____ MATERIAL FOR THIS TASK

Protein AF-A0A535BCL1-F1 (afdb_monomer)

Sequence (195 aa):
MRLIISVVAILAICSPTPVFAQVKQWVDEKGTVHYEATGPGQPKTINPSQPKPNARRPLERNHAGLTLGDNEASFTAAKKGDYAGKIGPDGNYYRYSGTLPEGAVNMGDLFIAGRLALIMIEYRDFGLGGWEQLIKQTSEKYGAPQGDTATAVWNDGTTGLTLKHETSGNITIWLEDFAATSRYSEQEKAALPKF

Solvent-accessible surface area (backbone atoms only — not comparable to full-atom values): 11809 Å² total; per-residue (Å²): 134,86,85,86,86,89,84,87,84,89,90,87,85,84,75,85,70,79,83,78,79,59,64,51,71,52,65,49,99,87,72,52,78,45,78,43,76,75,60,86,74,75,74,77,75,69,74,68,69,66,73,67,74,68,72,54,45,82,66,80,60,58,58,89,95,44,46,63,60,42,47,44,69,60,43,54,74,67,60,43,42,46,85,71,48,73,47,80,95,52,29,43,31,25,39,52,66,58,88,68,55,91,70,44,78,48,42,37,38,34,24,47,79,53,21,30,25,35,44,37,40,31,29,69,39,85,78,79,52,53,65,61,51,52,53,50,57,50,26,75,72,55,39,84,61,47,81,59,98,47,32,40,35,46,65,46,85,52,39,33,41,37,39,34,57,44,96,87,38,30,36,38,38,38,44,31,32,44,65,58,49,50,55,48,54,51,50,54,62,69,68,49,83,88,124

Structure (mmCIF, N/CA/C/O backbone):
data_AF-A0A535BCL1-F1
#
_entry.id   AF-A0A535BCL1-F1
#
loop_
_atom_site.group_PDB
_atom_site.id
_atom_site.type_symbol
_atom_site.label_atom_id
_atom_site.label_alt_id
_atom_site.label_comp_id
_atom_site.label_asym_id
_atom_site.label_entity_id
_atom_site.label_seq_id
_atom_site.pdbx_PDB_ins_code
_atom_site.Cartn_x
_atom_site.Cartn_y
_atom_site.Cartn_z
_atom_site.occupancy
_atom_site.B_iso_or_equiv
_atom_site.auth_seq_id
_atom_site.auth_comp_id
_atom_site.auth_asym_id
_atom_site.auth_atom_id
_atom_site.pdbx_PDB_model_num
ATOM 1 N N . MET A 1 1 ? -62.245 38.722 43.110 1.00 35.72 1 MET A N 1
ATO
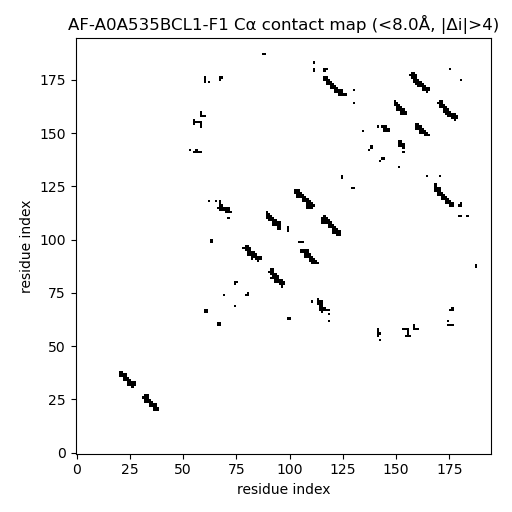M 2 C CA . MET A 1 1 ? -62.013 38.348 41.699 1.00 35.72 1 MET A CA 1
ATOM 3 C C . MET A 1 1 ? -60.568 37.856 41.583 1.00 35.72 1 MET A C 1
ATOM 5 O O . MET A 1 1 ? -59.687 38.669 41.789 1.00 35.72 1 MET A O 1
ATOM 9 N N . ARG A 1 2 ? -60.395 36.531 41.381 1.00 36.31 2 ARG A N 1
ATOM 10 C CA . ARG A 1 2 ? -59.244 35.740 40.849 1.00 36.31 2 ARG A CA 1
ATOM 11 C C . ARG A 1 2 ? -57.817 36.074 41.363 1.00 36.31 2 ARG A C 1
ATOM 13 O O . ARG A 1 2 ? -57.315 37.145 41.075 1.00 36.31 2 ARG A O 1
ATOM 20 N N . LEU A 1 3 ? -57.196 35.288 42.257 1.00 37.78 3 LEU A N 1
ATOM 21 C CA . LEU A 1 3 ? -56.499 33.975 42.118 1.00 37.78 3 LEU A CA 1
ATOM 22 C C . LEU A 1 3 ? -55.175 33.990 41.294 1.00 37.78 3 LEU A C 1
ATOM 24 O O . LEU A 1 3 ? -55.240 34.076 40.076 1.00 37.78 3 LEU A O 1
ATOM 28 N N . ILE A 1 4 ? -54.043 33.812 42.016 1.00 43.91 4 ILE A N 1
ATOM 29 C CA . ILE A 1 4 ? -52.871 32.902 41.792 1.00 43.91 4 ILE A CA 1
ATOM 30 C C . ILE A 1 4 ? -52.041 33.107 40.495 1.00 43.91 4 ILE A C 1
ATOM 32 O O . ILE A 1 4 ? -52.547 32.900 39.404 1.00 43.91 4 ILE A O 1
ATOM 36 N N . ILE A 1 5 ? -50.815 33.662 40.523 1.00 46.31 5 ILE A N 1
ATOM 37 C CA . ILE A 1 5 ? -49.467 33.083 40.815 1.00 46.31 5 ILE A CA 1
ATOM 38 C C . ILE A 1 5 ? -49.012 31.917 39.891 1.00 46.31 5 ILE A C 1
ATOM 40 O O . ILE A 1 5 ? -49.512 30.808 39.990 1.00 46.31 5 ILE A O 1
ATOM 44 N N . SER A 1 6 ? -47.951 32.197 39.113 1.00 42.00 6 SER A N 1
ATOM 45 C CA . SER A 1 6 ? -46.877 31.315 38.590 1.00 42.00 6 SER A CA 1
ATOM 46 C C . SER A 1 6 ? -47.182 30.124 37.672 1.00 42.00 6 SER A C 1
ATOM 48 O O . SER A 1 6 ? -47.667 29.113 38.149 1.00 42.00 6 SER A O 1
ATOM 50 N N . VAL A 1 7 ? -46.667 30.188 36.432 1.00 42.41 7 VAL A N 1
ATOM 51 C CA . VAL A 1 7 ? -45.760 29.211 35.762 1.00 42.41 7 VAL A CA 1
ATOM 52 C C . VAL A 1 7 ? -45.076 30.012 34.630 1.00 42.41 7 VAL A C 1
ATOM 54 O O . VAL A 1 7 ? -45.747 30.457 33.711 1.00 42.41 7 VAL A O 1
ATOM 57 N N . VAL A 1 8 ? -43.870 30.562 34.800 1.00 37.75 8 VAL A N 1
ATOM 58 C CA . VAL A 1 8 ? -42.542 29.935 34.656 1.00 37.75 8 VAL A CA 1
ATOM 59 C C . VAL A 1 8 ? -42.272 29.392 33.247 1.00 37.75 8 VAL A C 1
ATOM 61 O O . VAL A 1 8 ? -42.987 28.542 32.740 1.00 37.75 8 VAL A O 1
ATOM 64 N N . ALA A 1 9 ? -41.123 29.836 32.736 1.00 36.47 9 ALA A N 1
ATOM 65 C CA . ALA A 1 9 ? -40.211 29.129 31.846 1.00 36.47 9 ALA A CA 1
ATOM 66 C C . ALA A 1 9 ? -40.317 29.327 30.323 1.00 36.47 9 ALA A C 1
ATOM 68 O O . ALA A 1 9 ? -41.131 28.731 29.634 1.00 36.47 9 ALA A O 1
ATOM 69 N N . ILE A 1 10 ? -39.272 30.021 29.847 1.00 46.56 10 ILE A N 1
ATOM 70 C CA .
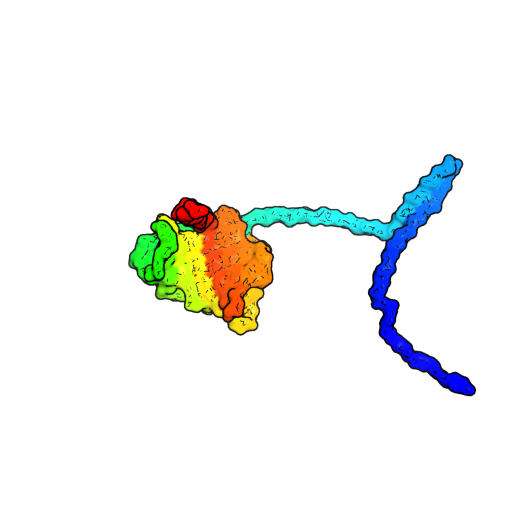 ILE A 1 10 ? -38.424 29.631 28.713 1.00 46.56 10 ILE A CA 1
ATOM 71 C C . ILE A 1 10 ? -39.051 29.863 27.339 1.00 46.56 10 ILE A C 1
ATOM 73 O O . ILE A 1 10 ? -39.768 29.009 26.848 1.00 46.56 10 ILE A O 1
ATOM 77 N N . LEU A 1 11 ? -38.692 30.983 26.696 1.00 38.72 11 LEU A N 1
ATOM 78 C CA . LEU A 1 11 ? -38.334 31.064 25.263 1.00 38.72 11 LEU A CA 1
ATOM 79 C C . LEU A 1 11 ? -38.143 32.530 24.836 1.00 38.72 11 LEU A C 1
ATOM 81 O O . LEU A 1 11 ? -38.924 33.086 24.076 1.00 38.72 11 LEU A O 1
ATOM 85 N N . ALA A 1 12 ? -37.094 33.176 25.344 1.00 42.66 12 AL
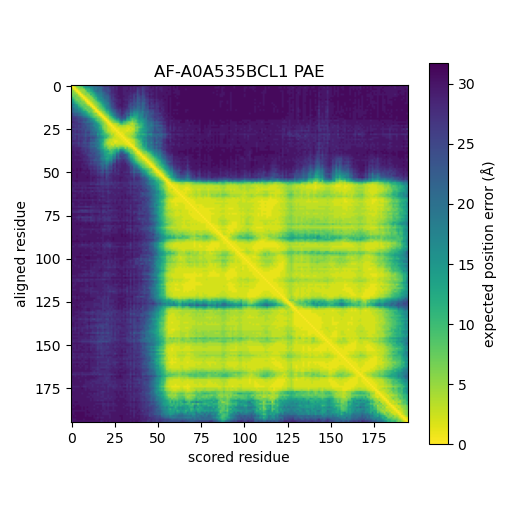A A N 1
ATOM 86 C CA . ALA A 1 12 ? -36.569 34.414 24.759 1.00 42.66 12 ALA A CA 1
ATOM 87 C C . ALA A 1 12 ? -35.111 34.641 25.187 1.00 42.66 12 ALA A C 1
ATOM 89 O O . ALA A 1 12 ? -34.745 35.706 25.671 1.00 42.66 12 ALA A O 1
ATOM 90 N N . ILE A 1 13 ? -34.267 33.615 25.071 1.00 41.38 13 ILE A N 1
ATOM 91 C CA . ILE A 1 13 ? -32.815 33.778 25.188 1.00 41.38 13 ILE A CA 1
ATOM 92 C C . ILE A 1 13 ? -32.214 33.007 24.024 1.00 41.38 13 ILE A C 1
ATOM 94 O O . ILE A 1 13 ? -32.164 31.786 24.074 1.00 41.38 13 ILE A O 1
ATOM 98 N N . CYS A 1 14 ? -31.893 33.733 22.955 1.00 36.50 14 CYS A N 1
ATOM 99 C CA . CYS A 1 14 ? -30.775 33.498 22.030 1.00 36.50 14 CYS A CA 1
ATOM 100 C C . CYS A 1 14 ? -30.905 34.434 20.817 1.00 36.50 14 CYS A C 1
ATOM 102 O O . CYS A 1 14 ? -30.852 34.010 19.667 1.00 36.50 14 CYS A O 1
ATOM 104 N N . SER A 1 15 ? -31.052 35.732 21.079 1.00 37.34 15 SER A N 1
ATOM 105 C CA . SER A 1 15 ? -30.567 36.746 20.145 1.00 37.34 15 SER A CA 1
ATOM 106 C C . SER A 1 15 ? -29.226 37.199 20.717 1.00 37.34 15 SER A C 1
ATOM 108 O O . SER A 1 15 ? -29.240 37.814 21.784 1.00 37.34 15 SER A O 1
ATOM 110 N N . PRO A 1 16 ? -28.066 36.879 20.116 1.00 37.28 16 PRO A N 1
ATOM 111 C CA . PRO A 1 16 ? -26.822 37.499 20.535 1.00 37.28 16 PRO A CA 1
ATOM 112 C C . PRO A 1 16 ? -26.898 38.971 20.125 1.00 37.28 16 PRO A C 1
ATOM 114 O O . PRO A 1 16 ? -26.654 39.337 18.977 1.00 37.28 16 PRO A O 1
ATOM 117 N N . THR A 1 17 ? -27.302 39.824 21.062 1.00 46.09 17 THR A N 1
ATOM 118 C CA . THR A 1 17 ? -27.023 41.252 20.982 1.00 46.09 17 THR A CA 1
ATOM 119 C C . THR A 1 17 ? -25.504 41.427 20.892 1.00 46.09 17 THR A C 1
ATOM 121 O O . THR A 1 17 ? -24.770 40.758 21.625 1.00 46.09 17 THR A O 1
ATOM 124 N N . PRO A 1 18 ? -24.997 42.286 19.991 1.00 42.75 18 PRO A N 1
ATOM 125 C CA . PRO A 1 18 ? -23.569 42.536 19.908 1.00 42.75 18 PRO A CA 1
ATOM 126 C C . PRO A 1 18 ? -23.099 43.115 21.243 1.00 42.75 18 PRO A C 1
ATOM 128 O O . PRO A 1 18 ? -23.704 44.038 21.789 1.00 42.75 18 PRO A O 1
ATOM 131 N N . VAL A 1 19 ? -22.037 42.522 21.784 1.00 45.62 19 VAL A N 1
ATOM 132 C CA . VAL A 1 19 ? -21.366 42.962 23.006 1.00 45.62 19 VAL A CA 1
ATOM 133 C C . VAL A 1 19 ? -20.923 44.412 22.803 1.00 45.62 19 VAL A C 1
ATOM 135 O O . VAL A 1 19 ? -19.981 44.683 22.061 1.00 45.62 19 VAL A O 1
ATOM 138 N N . PHE A 1 20 ? -21.621 45.355 23.434 1.00 48.84 20 PHE A N 1
ATOM 139 C CA . PHE A 1 20 ? -21.190 46.746 23.495 1.00 48.84 20 PHE A CA 1
ATOM 140 C C . PHE A 1 20 ? -19.896 46.815 24.314 1.00 48.84 20 PHE A C 1
ATOM 142 O O . PHE A 1 20 ? -19.904 46.564 25.519 1.00 48.84 20 PHE A O 1
ATOM 149 N N . ALA A 1 21 ? -18.780 47.157 23.672 1.00 51.03 21 ALA A N 1
ATOM 150 C CA . ALA A 1 21 ? -17.576 47.575 24.377 1.00 51.03 21 ALA A CA 1
ATOM 151 C C . ALA A 1 21 ? -17.872 48.912 25.079 1.00 51.03 21 ALA A C 1
ATOM 153 O O . ALA A 1 21 ? -18.102 49.924 24.418 1.00 51.03 21 ALA A O 1
ATOM 154 N N . GLN A 1 22 ? -17.910 48.922 26.412 1.00 52.03 22 GLN A N 1
ATOM 155 C CA . GLN A 1 22 ? -17.980 50.169 27.172 1.00 52.03 22 GLN A CA 1
ATOM 156 C C . GLN A 1 22 ? -16.593 50.819 27.174 1.00 52.03 22 GLN A C 1
ATOM 158 O O . GLN A 1 22 ? -15.633 50.256 27.698 1.00 52.03 22 GLN A O 1
ATOM 163 N N . VAL A 1 23 ? -16.486 51.997 26.560 1.00 55.50 23 VAL A N 1
ATOM 164 C CA . VAL A 1 23 ? -15.268 52.815 26.559 1.00 55.50 23 VAL A CA 1
ATOM 165 C C . VAL A 1 23 ? -15.413 53.864 27.652 1.00 55.50 23 VAL A C 1
ATOM 167 O O . VAL A 1 23 ? -16.367 54.644 27.639 1.00 55.50 23 VAL A O 1
ATOM 170 N N . LYS A 1 24 ? -14.481 53.897 28.607 1.00 55.75 24 LYS A N 1
ATOM 171 C CA . LYS A 1 24 ? -14.429 54.967 29.602 1.00 55.75 24 LYS A CA 1
ATOM 172 C C . LYS A 1 24 ? -13.665 56.139 28.995 1.00 55.75 24 LYS A C 1
ATOM 174 O O . LYS A 1 24 ? -12.487 56.013 28.675 1.00 55.75 24 LYS A O 1
ATOM 179 N N . GLN A 1 25 ? -14.348 57.266 28.825 1.00 62.50 25 GLN A N 1
ATOM 180 C CA . GLN A 1 25 ? -13.759 58.514 28.346 1.00 62.50 25 GLN A CA 1
ATOM 181 C C . GLN A 1 25 ? -13.494 59.451 29.529 1.00 62.50 25 GLN A C 1
ATOM 183 O O . GLN A 1 25 ? -14.355 59.606 30.396 1.00 62.50 25 GLN A O 1
ATOM 188 N N . TRP A 1 26 ? -12.337 60.108 29.557 1.00 68.56 26 TRP A N 1
ATOM 189 C CA . TRP A 1 26 ? -12.090 61.246 30.450 1.00 68.56 26 TRP A CA 1
ATOM 190 C C . TRP A 1 26 ? -11.189 62.282 29.784 1.00 68.56 26 TRP A C 1
ATOM 192 O O . TRP A 1 26 ? -10.582 62.022 28.749 1.00 68.56 26 TRP A O 1
ATOM 202 N N . VAL A 1 27 ? -11.130 63.478 30.365 1.00 59.53 27 VAL A N 1
ATOM 203 C CA . VAL A 1 27 ? -10.360 64.609 29.840 1.00 59.53 27 VAL A CA 1
ATOM 204 C C . VAL A 1 27 ? -9.337 65.025 30.885 1.00 59.53 27 VAL A C 1
ATOM 206 O O . VAL A 1 27 ? -9.675 65.106 32.065 1.00 59.53 27 VAL A O 1
ATOM 209 N N . ASP A 1 28 ? -8.090 65.233 30.470 1.00 69.75 28 ASP A N 1
ATOM 210 C CA . ASP A 1 28 ? -7.033 65.679 31.378 1.00 69.75 28 ASP A CA 1
ATOM 211 C C . ASP A 1 28 ? -7.041 67.201 31.605 1.00 69.75 28 ASP A C 1
ATOM 213 O O . ASP A 1 28 ? -7.760 67.956 30.950 1.00 69.75 28 ASP A O 1
ATOM 217 N N . GLU A 1 29 ? -6.212 67.664 32.543 1.00 59.38 29 GLU A N 1
ATOM 218 C CA . GLU A 1 29 ? -6.104 69.079 32.933 1.00 59.38 29 GLU A CA 1
ATOM 219 C C . GLU A 1 29 ? -5.614 70.003 31.800 1.00 59.38 29 GLU A C 1
ATOM 221 O O . GLU A 1 29 ? -5.678 71.224 31.928 1.00 59.38 29 GLU A O 1
ATOM 226 N N . LYS A 1 30 ? -5.149 69.444 30.674 1.00 59.84 30 LYS A N 1
ATOM 227 C CA . LYS A 1 30 ? -4.753 70.184 29.465 1.00 59.84 30 LYS A CA 1
ATOM 228 C C . LYS A 1 30 ? -5.825 70.133 28.368 1.00 59.84 30 LYS A C 1
ATOM 230 O O . LYS A 1 30 ? -5.594 70.646 27.276 1.00 59.84 30 LYS A O 1
ATOM 235 N N . GLY A 1 31 ? -6.988 69.542 28.651 1.00 51.97 31 GLY A N 1
ATOM 236 C CA . GLY A 1 31 ? -8.128 69.458 27.739 1.00 51.97 31 GLY A CA 1
ATOM 237 C C . GLY A 1 31 ? -8.064 68.299 26.741 1.00 51.97 31 GLY A C 1
ATOM 238 O O . GLY A 1 31 ? -8.871 68.266 25.812 1.00 51.97 31 GLY A O 1
ATOM 239 N N . THR A 1 32 ? -7.139 67.346 26.901 1.00 56.88 32 THR A N 1
ATOM 240 C CA . THR A 1 32 ? -7.012 66.211 25.973 1.00 56.88 32 THR A CA 1
ATOM 241 C C . THR A 1 32 ? -7.960 65.087 26.369 1.00 56.88 32 THR A C 1
ATOM 243 O O . THR A 1 32 ? -8.003 64.683 27.530 1.00 56.88 32 THR A O 1
ATOM 246 N N . VAL A 1 33 ? -8.715 64.571 25.398 1.00 60.12 33 VAL A N 1
ATOM 247 C CA . VAL A 1 33 ? -9.665 63.470 25.598 1.00 60.12 33 VAL A CA 1
ATOM 248 C C . VAL A 1 33 ? -8.951 62.122 25.485 1.00 60.12 33 VAL A C 1
ATOM 250 O O . VAL A 1 33 ? -8.363 61.818 24.448 1.00 60.12 33 VAL A O 1
ATOM 253 N N . HIS A 1 34 ? -9.066 61.294 26.522 1.00 62.28 34 HIS A N 1
ATOM 254 C CA . HIS A 1 34 ? -8.534 59.934 26.595 1.00 62.28 34 HIS A CA 1
ATOM 255 C C . HIS A 1 34 ? -9.664 58.906 26.599 1.00 62.28 34 HIS A C 1
ATOM 257 O O . HIS A 1 34 ? -10.714 59.125 27.208 1.00 62.28 34 HIS A O 1
ATOM 263 N N . TYR A 1 35 ? -9.425 57.773 25.940 1.00 62.25 35 TYR A N 1
ATOM 264 C CA . TYR A 1 35 ? -10.342 56.638 25.871 1.00 62.25 35 TYR A CA 1
ATOM 265 C C . TYR A 1 35 ? -9.635 55.388 26.397 1.00 62.25 35 TYR A C 1
ATOM 267 O O . TYR A 1 35 ? -8.614 54.980 25.845 1.00 62.25 35 TYR A O 1
ATOM 275 N N . GLU A 1 36 ? -10.183 54.755 27.431 1.00 57.50 36 GLU A N 1
ATOM 276 C CA . GLU A 1 36 ? -9.708 53.467 27.941 1.00 57.50 36 GLU A CA 1
ATOM 277 C C . GLU A 1 36 ? -10.772 52.398 27.712 1.00 57.50 36 GLU A C 1
ATOM 279 O O . GLU A 1 36 ? -11.931 52.528 28.121 1.00 57.50 36 GLU A O 1
ATOM 284 N N . ALA A 1 37 ? -10.376 51.323 27.036 1.00 54.72 37 ALA A N 1
ATOM 285 C CA . ALA A 1 37 ? -11.216 50.151 26.866 1.00 54.72 37 ALA A CA 1
ATOM 286 C C . ALA A 1 37 ? -11.120 49.277 28.126 1.00 54.72 37 ALA A C 1
ATOM 288 O O . ALA A 1 37 ? -10.227 48.442 28.247 1.00 54.72 37 ALA A O 1
ATOM 289 N N . THR A 1 38 ? -12.049 49.442 29.067 1.00 49.53 38 THR A N 1
ATOM 290 C CA . THR A 1 38 ? -12.212 48.521 30.202 1.00 49.53 38 THR A CA 1
ATOM 291 C C . THR A 1 38 ? -13.033 47.304 29.773 1.00 49.53 38 THR A C 1
ATOM 293 O O . THR A 1 38 ? -14.205 47.170 30.114 1.00 49.53 38 THR A O 1
ATOM 296 N N . GLY A 1 39 ? -12.424 46.423 28.982 1.00 49.03 39 GLY A N 1
ATOM 297 C CA . GLY A 1 39 ? -12.906 45.060 28.744 1.00 49.03 39 GLY A CA 1
ATOM 298 C C . GLY A 1 39 ? -11.966 44.051 29.410 1.00 49.03 39 GLY A C 1
ATOM 299 O O . GLY A 1 39 ? -10.797 44.383 29.618 1.00 49.03 39 GLY A O 1
ATOM 300 N N . PRO A 1 40 ? -12.421 42.832 29.766 1.00 42.88 40 PRO A N 1
ATOM 301 C CA . PRO A 1 40 ? -11.509 41.798 30.241 1.00 42.88 40 PRO A CA 1
ATOM 302 C C . PRO A 1 40 ? -10.418 41.615 29.186 1.00 42.88 40 PRO A C 1
ATOM 304 O O . PRO A 1 40 ? -10.724 41.376 28.016 1.00 42.88 40 PRO A O 1
ATOM 307 N N . GLY A 1 41 ? -9.157 41.804 29.588 1.00 45.12 41 GLY A N 1
ATOM 308 C CA . GLY A 1 41 ? -8.022 41.657 28.686 1.00 45.12 41 GLY A CA 1
ATOM 309 C C . GLY A 1 41 ? -8.147 40.328 27.954 1.00 45.12 41 GLY A C 1
ATOM 310 O O . GLY A 1 41 ? -8.344 39.294 28.596 1.00 45.12 41 GLY A O 1
ATOM 311 N N . GLN A 1 42 ? -8.086 40.358 26.619 1.00 48.62 42 GLN A N 1
ATOM 312 C CA . GLN A 1 42 ? -8.007 39.123 25.849 1.00 48.62 42 GLN A CA 1
ATOM 313 C C . GLN A 1 42 ? -6.891 38.273 26.470 1.00 48.62 42 GLN A C 1
ATOM 315 O O . GLN A 1 42 ? -5.795 38.805 26.697 1.00 48.62 42 GLN A O 1
ATOM 320 N N . PRO A 1 43 ? -7.134 36.986 26.784 1.00 45.72 43 PRO A N 1
ATOM 321 C CA . PRO A 1 43 ? -6.046 36.099 27.142 1.00 45.72 43 PRO A CA 1
ATOM 322 C C . PRO A 1 43 ? -5.002 36.251 26.045 1.00 45.72 43 PRO A C 1
ATOM 324 O O . PRO A 1 43 ? -5.348 36.144 24.867 1.00 45.72 43 PRO A O 1
ATOM 327 N N . LYS A 1 44 ? -3.749 36.553 26.416 1.00 45.12 44 LYS A N 1
ATOM 328 C CA . LYS A 1 44 ? -2.633 36.451 25.476 1.00 45.12 44 LYS A CA 1
ATOM 329 C C . LYS A 1 44 ? -2.818 35.108 24.793 1.00 45.12 44 LYS A C 1
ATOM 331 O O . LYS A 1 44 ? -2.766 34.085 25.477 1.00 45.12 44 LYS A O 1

________

:: EXERCISE ::
From the records above, copy out the line with "ATOM 30 C C", the line with "ATOM 37 C CA", and every line between them, word for word.

:: COMPLETED EXERCISE ::
ATOM 30 C C . ILE A 1 4 ? -52.041 33.107 40.495 1.00 43.91 4 ILE A C 1
ATOM 32 O O . ILE A 1 4 ? -52.547 32.900 39.404 1.00 43.91 4 ILE A O 1
ATOM 36 N N . ILE A 1 5 ? -50.815 33.662 40.523 1.00 46.31 5 ILE A N 1
ATOM 37 C CA . ILE A 1 5 ? -49.467 33.083 40.815 1.00 46.31 5 ILE A CA 1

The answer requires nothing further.